Great trip to do on the bike, take care.
Bill.

Happy Camping


----------



## ajs (May 12, 2009)

Pioneer said:


> Hi aj,
> great pics of a lovely part of Wales, pity about the signs, but got to be somewhere to stay by the reservoirs, mind you a bus like yours + bike trailer, very hard to hide, maybe a cam net from the Army stores?
> Great trip to do on the bike, take care.
> Bill.
> ...


 
tiz quite amazing ...these days... everywhere i go on the bike i'm looking for stop-overs for everyone on here (and myself of course)

think i'm becoming civilised in my old age 

regards
aj


----------



## kangooroo (May 17, 2009)

There are 'no overnight parking' signs throughout the Elan Valley but if you have a small motorhome (mine is a car conversion - a Renault Kangoo Roo) then it is possible to park discreetly - I've done so many times myself.  

A warden tends to patrol between 9-10pm and again around 8am in the summer months so if you're tempted to stay unofficially, then it's better to wait until after dark and move off by about 7.30am then pretend you've been up for hours if you're challenged.  I've never had any problems, but I am *very* discreet!


----------



## Chrissy (May 17, 2009)

*Pics*

Lovely Pics, thanks for sharing


----------



## nigel54 (May 17, 2009)

*Elan valley*

Super pictures, they have just brightened up this dull a/noon.
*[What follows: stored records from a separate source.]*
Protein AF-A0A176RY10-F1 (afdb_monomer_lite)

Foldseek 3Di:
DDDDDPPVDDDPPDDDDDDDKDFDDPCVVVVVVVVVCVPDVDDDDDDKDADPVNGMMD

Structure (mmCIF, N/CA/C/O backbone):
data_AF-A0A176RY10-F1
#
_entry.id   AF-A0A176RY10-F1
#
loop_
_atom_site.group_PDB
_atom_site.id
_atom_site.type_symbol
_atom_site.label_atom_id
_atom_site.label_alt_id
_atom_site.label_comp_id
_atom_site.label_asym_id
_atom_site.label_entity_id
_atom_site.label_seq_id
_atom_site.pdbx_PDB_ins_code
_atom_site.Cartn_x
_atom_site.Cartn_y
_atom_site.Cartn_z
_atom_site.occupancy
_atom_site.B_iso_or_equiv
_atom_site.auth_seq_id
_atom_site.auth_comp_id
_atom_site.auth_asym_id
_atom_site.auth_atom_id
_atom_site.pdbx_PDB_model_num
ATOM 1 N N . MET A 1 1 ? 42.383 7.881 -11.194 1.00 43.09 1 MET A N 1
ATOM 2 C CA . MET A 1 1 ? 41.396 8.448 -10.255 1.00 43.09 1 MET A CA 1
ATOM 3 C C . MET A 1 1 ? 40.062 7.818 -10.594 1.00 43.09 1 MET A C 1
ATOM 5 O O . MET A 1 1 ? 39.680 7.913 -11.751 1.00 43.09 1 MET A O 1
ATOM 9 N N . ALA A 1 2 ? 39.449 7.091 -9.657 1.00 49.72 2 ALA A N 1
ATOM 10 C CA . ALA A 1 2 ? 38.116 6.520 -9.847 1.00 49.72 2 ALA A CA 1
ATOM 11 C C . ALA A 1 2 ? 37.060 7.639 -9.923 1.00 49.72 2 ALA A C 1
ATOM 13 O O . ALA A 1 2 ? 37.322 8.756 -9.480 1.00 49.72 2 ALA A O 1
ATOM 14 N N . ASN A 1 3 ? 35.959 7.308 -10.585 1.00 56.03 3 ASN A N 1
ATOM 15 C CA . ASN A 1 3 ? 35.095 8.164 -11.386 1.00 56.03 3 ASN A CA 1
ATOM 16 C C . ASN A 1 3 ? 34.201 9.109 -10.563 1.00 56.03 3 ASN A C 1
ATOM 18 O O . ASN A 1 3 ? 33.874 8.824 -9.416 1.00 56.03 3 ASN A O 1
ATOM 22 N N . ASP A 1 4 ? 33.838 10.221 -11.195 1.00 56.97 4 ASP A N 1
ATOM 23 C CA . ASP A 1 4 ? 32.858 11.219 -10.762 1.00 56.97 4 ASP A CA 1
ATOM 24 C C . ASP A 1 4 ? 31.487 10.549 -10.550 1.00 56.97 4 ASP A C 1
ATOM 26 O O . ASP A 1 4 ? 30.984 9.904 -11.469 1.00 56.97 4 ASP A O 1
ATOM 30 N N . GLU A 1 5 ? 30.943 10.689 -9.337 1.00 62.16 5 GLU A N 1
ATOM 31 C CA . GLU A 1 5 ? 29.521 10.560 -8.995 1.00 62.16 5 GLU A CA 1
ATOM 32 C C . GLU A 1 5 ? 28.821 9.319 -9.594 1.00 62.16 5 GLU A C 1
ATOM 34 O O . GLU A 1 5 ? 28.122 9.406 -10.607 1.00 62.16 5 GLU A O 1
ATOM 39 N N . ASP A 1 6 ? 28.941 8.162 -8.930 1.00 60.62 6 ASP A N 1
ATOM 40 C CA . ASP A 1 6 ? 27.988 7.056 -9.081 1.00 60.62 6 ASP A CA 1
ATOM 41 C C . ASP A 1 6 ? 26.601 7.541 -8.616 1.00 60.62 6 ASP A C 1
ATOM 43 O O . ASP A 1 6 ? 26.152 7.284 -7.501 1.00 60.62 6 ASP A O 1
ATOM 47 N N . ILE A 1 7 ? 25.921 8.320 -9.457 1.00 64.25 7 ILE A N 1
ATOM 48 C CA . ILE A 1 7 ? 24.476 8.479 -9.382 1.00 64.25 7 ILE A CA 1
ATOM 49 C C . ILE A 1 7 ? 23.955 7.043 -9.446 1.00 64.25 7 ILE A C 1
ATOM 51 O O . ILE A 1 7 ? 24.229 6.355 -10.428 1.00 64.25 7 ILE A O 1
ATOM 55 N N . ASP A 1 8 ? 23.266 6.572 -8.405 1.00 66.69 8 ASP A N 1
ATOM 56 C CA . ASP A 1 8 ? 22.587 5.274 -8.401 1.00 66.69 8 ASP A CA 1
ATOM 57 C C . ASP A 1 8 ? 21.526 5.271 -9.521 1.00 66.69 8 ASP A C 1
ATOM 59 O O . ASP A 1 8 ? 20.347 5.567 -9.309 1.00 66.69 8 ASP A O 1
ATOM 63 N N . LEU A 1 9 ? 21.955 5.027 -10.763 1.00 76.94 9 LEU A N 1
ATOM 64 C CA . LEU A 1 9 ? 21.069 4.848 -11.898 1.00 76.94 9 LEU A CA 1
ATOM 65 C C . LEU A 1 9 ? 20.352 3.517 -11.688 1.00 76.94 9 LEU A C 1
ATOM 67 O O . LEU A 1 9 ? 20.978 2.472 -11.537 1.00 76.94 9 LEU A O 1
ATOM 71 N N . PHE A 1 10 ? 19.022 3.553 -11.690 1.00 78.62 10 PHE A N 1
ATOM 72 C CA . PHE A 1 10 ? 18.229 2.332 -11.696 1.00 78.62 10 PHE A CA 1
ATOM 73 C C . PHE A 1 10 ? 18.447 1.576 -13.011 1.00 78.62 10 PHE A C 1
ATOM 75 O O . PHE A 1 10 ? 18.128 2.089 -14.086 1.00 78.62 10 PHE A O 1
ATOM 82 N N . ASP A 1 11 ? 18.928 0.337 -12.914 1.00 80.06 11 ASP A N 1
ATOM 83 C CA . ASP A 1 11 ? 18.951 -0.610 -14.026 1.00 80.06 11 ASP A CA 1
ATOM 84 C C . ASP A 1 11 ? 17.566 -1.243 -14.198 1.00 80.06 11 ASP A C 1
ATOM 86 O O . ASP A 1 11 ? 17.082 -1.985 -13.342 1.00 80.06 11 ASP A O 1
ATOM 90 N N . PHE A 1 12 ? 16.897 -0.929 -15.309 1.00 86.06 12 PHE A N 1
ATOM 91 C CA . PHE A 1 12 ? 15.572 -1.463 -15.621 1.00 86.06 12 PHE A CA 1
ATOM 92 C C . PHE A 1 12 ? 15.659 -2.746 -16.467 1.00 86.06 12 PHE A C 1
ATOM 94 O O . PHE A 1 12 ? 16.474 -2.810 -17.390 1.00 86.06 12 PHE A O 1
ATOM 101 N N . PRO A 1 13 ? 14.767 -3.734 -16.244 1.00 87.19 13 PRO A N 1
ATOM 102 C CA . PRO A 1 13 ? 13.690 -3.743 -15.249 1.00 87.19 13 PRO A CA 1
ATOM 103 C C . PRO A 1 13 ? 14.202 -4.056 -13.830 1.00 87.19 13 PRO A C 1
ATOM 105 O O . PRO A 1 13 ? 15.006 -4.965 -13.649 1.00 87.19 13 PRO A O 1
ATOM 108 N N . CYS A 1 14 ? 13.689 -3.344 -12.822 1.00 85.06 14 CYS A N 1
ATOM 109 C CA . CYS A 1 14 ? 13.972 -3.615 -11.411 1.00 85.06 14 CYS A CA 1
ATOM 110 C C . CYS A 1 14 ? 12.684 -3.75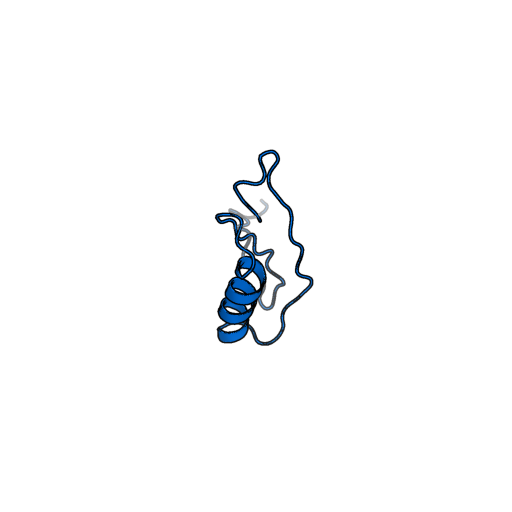1 -10.596 1.00 85.06 14 CYS A C 1
ATOM 112 O O . CYS A 1 14 ? 11.644 -3.180 -10.930 1.00 85.06 14 CYS A O 1
ATOM 114 N N . GLU A 1 15 ? 12.771 -4.495 -9.497 1.00 87.12 15 GLU A N 1
ATOM 115 C CA . GLU A 1 15 ? 11.727 -4.522 -8.481 1.00 87.12 15 GLU A CA 1
ATOM 116 C C . GLU A 1 15 ? 11.857 -3.283 -7.593 1.00 87.12 15 GLU A C 1
ATOM 118 O O . GLU A 1 15 ? 12.886 -3.069 -6.949 1.00 87.12 15 GLU A O 1
ATOM 123 N N . PHE A 1 16 ? 10.806 -2.464 -7.549 1.00 86.88 16 PHE A N 1
ATOM 124 C CA . PHE A 1 16 ? 10.797 -1.247 -6.746 1.00 86.88 16 PHE A CA 1
ATOM 125 C C . PHE A 1 16 ? 9.864 -1.393 -5.536 1.00 86.88 16 PHE A C 1
ATOM 127 O O . PHE A 1 16 ? 8.674 -1.677 -5.714 1.00 86.88 16 PHE A O 1
ATOM 134 N N . PRO A 1 17 ? 10.349 -1.178 -4.298 1.00 90.00 17 PRO A N 1
ATOM 135 C CA . PRO A 1 17 ? 9.505 -1.266 -3.118 1.00 90.00 17 PRO A CA 1
ATOM 136 C C . PRO A 1 17 ? 8.512 -0.098 -3.084 1.00 90.00 17 PRO A C 1
ATOM 138 O O . PRO A 1 17 ? 8.892 1.067 -2.970 1.00 90.00 17 PRO A O 1
ATOM 141 N N . LEU A 1 18 ? 7.218 -0.411 -3.128 1.00 91.38 18 LEU A N 1
ATOM 142 C CA . LEU A 1 18 ? 6.149 0.575 -3.003 1.00 91.38 18 LEU A CA 1
ATOM 143 C C . LEU A 1 18 ? 5.561 0.539 -1.591 1.00 91.38 18 LEU A C 1
ATOM 145 O O . LEU A 1 18 ? 5.023 -0.477 -1.159 1.00 91.38 18 LEU A O 1
ATOM 149 N N . LYS A 1 19 ? 5.615 1.672 -0.885 1.00 93.88 19 LYS A N 1
ATOM 150 C CA . LYS A 1 19 ? 4.945 1.847 0.406 1.00 93.88 19 LYS A CA 1
ATOM 151 C C . LYS A 1 19 ? 3.798 2.834 0.267 1.00 93.88 19 LYS A C 1
ATOM 153 O O . LYS A 1 19 ? 4.023 4.009 -0.016 1.00 93.88 19 LYS A O 1
ATOM 158 N N . VAL A 1 20 ? 2.582 2.373 0.527 1.00 95.06 20 VAL A N 1
ATOM 159 C CA . VAL A 1 20 ? 1.376 3.207 0.507 1.00 95.06 20 VAL A CA 1
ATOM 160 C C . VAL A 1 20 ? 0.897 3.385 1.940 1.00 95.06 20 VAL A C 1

I was down at Elan valley last august intending to wild, but signs everywhere saying no. There have been times in the past when i have crept in under the hours of darkness, but this time no, too many wardens kicking about. Thanks for nice pics AJ,


----------



## ajs (May 17, 2009)

kangooroo said:


> (mine is a car conversion - a Renault Kangoo Roo) I am *very* discreet!


 
bet it's good fer hoppin about eh....... 
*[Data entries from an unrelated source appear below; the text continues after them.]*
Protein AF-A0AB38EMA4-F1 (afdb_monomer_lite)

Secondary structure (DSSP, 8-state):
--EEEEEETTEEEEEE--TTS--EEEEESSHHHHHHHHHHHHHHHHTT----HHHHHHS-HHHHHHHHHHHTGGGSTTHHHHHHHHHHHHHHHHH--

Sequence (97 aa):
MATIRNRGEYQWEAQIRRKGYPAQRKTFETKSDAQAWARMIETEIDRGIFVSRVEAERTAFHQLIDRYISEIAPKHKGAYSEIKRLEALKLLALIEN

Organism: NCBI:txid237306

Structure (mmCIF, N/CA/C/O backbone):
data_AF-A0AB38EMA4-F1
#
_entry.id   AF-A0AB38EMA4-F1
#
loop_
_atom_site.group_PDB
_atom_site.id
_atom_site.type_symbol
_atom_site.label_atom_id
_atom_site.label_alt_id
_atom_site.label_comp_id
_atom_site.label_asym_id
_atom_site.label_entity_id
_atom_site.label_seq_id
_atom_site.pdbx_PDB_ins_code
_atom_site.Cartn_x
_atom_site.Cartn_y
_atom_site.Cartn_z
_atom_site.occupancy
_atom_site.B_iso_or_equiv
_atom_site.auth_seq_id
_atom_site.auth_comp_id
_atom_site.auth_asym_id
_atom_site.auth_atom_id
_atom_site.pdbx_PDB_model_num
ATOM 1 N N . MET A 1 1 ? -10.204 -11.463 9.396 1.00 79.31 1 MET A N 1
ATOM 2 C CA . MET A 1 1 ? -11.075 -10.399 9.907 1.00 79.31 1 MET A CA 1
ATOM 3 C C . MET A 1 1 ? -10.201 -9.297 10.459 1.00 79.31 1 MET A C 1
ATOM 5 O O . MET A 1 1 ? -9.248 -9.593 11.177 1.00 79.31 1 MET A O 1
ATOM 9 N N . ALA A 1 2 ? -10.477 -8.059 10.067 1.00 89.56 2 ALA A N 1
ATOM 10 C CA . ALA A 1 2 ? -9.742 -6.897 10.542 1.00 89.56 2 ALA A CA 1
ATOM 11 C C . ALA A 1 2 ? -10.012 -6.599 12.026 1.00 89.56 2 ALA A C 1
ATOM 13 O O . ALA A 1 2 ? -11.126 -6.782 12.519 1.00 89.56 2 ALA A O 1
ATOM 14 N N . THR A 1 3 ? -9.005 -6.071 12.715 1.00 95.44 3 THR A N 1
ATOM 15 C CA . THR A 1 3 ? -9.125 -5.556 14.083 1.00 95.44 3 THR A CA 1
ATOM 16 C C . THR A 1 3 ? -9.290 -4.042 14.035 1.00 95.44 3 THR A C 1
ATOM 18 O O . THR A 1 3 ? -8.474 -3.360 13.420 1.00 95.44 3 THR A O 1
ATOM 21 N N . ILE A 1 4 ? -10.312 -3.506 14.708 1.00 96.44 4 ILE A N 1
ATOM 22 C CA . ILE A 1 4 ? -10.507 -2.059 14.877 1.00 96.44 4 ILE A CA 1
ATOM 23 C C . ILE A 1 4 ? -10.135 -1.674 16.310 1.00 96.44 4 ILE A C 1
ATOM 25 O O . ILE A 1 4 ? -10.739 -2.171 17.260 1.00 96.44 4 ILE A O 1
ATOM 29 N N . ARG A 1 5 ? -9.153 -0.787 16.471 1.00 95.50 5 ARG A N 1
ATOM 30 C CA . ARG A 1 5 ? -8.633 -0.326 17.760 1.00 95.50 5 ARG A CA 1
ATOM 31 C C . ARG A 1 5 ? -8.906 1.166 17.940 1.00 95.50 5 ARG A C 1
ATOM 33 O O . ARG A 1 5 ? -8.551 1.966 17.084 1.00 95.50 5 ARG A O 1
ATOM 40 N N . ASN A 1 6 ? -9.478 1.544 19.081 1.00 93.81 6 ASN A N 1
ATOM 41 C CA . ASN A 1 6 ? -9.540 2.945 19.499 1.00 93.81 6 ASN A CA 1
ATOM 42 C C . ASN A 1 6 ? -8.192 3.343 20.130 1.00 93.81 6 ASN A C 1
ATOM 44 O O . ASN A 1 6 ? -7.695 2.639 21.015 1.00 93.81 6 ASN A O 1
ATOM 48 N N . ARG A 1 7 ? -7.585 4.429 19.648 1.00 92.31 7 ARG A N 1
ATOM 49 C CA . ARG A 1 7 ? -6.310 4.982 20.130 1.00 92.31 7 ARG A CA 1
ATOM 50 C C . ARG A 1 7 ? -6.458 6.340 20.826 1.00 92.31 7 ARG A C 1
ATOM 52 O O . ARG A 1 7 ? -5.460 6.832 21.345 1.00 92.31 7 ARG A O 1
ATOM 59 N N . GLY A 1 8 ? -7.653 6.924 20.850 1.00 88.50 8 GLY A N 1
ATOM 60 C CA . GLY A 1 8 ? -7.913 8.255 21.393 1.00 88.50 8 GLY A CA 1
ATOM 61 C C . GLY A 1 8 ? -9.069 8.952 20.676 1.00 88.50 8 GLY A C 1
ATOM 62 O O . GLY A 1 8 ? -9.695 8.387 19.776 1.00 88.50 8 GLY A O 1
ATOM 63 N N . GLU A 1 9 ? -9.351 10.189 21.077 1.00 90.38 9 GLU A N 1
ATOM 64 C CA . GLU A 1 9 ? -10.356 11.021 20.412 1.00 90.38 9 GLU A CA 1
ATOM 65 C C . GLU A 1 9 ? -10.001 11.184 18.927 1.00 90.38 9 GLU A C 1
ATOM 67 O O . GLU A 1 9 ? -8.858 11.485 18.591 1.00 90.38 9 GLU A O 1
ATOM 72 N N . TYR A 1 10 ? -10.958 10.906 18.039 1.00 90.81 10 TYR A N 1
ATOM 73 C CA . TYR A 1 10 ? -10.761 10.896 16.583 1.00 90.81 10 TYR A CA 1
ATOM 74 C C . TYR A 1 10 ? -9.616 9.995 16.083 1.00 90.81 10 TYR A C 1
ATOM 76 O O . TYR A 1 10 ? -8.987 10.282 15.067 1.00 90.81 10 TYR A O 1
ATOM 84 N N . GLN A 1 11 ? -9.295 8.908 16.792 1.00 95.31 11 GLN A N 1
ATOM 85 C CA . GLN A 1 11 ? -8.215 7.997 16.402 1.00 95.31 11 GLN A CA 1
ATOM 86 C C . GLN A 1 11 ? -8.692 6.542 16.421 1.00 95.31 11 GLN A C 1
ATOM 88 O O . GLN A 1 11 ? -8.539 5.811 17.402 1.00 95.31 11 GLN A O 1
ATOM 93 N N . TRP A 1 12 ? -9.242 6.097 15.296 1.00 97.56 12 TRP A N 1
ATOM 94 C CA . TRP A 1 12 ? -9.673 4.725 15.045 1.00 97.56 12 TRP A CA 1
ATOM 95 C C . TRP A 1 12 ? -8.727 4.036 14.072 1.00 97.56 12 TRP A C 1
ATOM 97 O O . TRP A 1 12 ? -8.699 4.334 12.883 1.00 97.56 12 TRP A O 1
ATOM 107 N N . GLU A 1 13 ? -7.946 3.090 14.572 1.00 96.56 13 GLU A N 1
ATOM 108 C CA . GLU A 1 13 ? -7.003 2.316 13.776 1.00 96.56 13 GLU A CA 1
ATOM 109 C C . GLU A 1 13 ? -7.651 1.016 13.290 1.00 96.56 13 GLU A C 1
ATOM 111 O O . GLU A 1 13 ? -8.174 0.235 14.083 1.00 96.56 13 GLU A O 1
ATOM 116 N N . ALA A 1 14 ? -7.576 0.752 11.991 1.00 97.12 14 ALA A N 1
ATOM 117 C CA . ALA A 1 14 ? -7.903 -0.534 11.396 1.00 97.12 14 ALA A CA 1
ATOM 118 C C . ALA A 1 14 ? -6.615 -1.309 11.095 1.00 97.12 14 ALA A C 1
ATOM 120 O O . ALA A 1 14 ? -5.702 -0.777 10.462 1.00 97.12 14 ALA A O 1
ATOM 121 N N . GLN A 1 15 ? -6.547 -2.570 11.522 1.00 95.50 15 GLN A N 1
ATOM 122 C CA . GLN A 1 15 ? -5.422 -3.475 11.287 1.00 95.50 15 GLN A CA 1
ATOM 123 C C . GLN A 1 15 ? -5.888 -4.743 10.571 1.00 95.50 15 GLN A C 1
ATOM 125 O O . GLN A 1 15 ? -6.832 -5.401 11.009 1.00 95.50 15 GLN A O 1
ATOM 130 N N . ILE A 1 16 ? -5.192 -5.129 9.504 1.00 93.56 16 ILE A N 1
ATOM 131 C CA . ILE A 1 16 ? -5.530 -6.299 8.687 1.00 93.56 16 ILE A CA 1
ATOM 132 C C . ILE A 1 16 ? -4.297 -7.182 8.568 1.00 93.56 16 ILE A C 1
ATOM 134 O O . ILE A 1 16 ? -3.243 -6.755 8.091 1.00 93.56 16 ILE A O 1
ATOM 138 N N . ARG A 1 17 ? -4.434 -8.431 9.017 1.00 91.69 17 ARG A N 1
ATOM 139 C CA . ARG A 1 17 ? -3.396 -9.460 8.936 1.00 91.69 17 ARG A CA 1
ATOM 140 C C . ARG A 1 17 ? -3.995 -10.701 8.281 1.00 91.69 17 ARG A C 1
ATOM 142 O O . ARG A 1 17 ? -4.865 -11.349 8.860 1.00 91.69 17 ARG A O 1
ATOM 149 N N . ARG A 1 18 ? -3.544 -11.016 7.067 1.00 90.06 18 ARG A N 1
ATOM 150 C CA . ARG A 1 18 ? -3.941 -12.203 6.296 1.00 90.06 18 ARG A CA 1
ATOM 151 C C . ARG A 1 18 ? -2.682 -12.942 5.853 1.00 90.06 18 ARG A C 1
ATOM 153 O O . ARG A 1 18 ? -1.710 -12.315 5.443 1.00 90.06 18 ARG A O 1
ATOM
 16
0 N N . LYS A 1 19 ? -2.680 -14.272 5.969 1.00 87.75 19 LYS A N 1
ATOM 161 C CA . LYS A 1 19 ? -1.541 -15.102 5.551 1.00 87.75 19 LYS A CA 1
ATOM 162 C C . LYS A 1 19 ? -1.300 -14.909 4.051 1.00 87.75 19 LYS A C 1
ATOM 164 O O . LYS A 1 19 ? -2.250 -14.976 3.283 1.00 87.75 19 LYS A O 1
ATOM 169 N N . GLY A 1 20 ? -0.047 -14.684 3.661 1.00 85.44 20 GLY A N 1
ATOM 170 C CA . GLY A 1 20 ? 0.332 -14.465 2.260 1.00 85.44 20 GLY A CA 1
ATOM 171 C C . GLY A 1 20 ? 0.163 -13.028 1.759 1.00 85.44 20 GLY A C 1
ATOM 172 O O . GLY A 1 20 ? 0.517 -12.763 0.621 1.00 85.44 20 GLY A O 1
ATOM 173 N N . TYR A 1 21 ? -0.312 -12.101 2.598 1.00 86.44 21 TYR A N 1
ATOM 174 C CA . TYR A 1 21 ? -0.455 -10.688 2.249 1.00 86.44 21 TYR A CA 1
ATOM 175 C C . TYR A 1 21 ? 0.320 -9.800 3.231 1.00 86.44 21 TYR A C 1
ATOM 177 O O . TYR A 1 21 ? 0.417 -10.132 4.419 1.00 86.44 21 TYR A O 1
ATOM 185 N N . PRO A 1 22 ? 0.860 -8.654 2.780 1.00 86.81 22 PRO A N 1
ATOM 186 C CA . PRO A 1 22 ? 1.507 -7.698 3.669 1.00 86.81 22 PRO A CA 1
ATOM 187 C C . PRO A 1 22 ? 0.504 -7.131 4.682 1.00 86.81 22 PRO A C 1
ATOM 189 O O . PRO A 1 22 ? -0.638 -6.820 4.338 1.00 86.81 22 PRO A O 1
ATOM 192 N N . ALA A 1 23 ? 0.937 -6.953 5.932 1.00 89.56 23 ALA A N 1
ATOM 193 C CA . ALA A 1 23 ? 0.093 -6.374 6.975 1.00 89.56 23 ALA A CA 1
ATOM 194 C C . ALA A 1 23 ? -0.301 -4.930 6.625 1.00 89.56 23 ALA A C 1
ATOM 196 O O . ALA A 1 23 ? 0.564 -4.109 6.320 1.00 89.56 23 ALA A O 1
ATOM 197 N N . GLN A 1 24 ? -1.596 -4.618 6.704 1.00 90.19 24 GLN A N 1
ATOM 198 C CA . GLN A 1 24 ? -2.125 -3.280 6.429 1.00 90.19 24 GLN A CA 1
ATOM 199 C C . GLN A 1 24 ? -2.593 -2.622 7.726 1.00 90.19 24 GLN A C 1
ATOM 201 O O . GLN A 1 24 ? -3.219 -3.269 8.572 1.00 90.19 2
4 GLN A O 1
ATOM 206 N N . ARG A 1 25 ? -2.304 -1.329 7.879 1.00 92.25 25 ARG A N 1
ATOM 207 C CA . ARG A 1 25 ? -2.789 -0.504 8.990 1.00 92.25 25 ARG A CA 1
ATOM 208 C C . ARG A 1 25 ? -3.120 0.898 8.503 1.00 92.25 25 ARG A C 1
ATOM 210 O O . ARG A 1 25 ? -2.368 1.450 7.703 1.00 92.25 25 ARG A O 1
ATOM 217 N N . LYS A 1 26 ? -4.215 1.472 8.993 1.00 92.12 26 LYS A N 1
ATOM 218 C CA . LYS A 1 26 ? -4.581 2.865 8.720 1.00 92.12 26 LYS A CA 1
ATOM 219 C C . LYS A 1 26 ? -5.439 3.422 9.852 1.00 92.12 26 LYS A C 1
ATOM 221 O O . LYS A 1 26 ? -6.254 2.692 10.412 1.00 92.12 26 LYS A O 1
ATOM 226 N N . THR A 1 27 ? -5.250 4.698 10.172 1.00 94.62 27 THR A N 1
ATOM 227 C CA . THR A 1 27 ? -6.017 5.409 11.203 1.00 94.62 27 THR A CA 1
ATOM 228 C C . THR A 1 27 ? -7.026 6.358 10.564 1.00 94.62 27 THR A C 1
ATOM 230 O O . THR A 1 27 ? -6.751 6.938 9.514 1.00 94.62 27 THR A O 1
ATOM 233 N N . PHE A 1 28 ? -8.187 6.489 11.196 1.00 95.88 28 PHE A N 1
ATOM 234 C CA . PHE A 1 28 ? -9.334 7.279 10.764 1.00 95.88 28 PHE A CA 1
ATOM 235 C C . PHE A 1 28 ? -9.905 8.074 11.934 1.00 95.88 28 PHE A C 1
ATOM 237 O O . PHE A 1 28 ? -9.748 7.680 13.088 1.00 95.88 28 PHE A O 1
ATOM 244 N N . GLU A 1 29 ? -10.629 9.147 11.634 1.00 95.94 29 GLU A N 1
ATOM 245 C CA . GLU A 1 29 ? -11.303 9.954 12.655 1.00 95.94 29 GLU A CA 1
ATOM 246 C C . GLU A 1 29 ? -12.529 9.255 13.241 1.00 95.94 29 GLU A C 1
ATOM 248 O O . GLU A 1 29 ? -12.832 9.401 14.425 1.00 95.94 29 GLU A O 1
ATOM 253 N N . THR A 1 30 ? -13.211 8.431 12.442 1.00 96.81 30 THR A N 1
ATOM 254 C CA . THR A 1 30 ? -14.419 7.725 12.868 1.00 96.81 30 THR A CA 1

_OK...tis tooo old a joke te be funny anymore ... like me _

regards
aj


ohhhh just thought of a stop over....don't remember any signes up here


----------



## ajs (May 17, 2009)

kangooroo said:


> (mine is a car conversion - a Renault Kangoo Roo) I am *very* discreet!


 
bet it's good fer hoppin about eh....... 

_OK...tid tooo old a joke te be funny anymore _

regards
aj


ohhhh just thought of a stop over....don't remember any signes up here


----------



## ajs (May 17, 2009)

.

 buckingfell... it aint funny twice ...

 regards
aj


----------



## kangooroo (May 17, 2009)

Yes, the Kangoo Roo is very good for hopping about in!

I've parked at Pont ar Elan, in Elan village itself and in the visitor centre car park.  The latter can be a bit risky due to the patrolling wardens and the entrance gate which is occasionally locked. 

It's such a shame that more areas aren't camper-friendly.  We bring money into an area and most of us are responsible, quiet and considerate both to others and the areas we visit.  Generally, however, I've found that when I've parked in unofficial places and been seen the following morning, I am ignored because I pose no threat but I try to remain discreet and unseen.


----------



## derekfaeberwick (May 17, 2009)

ajs said:


> ohhhh just thought of a stop over....don't remember any signes up here



Elan Elan, so good you posted twice!!  Nice one blue eyes.


----------



## ajs (May 18, 2009)

derekfaeberwick said:


> Elan Elan, so good you posted twice!!  Nice one_* blue eyes*_.


 

 kinbell... didn't know you'd been looking 

keepin me shades on in future 

regards
aj


----------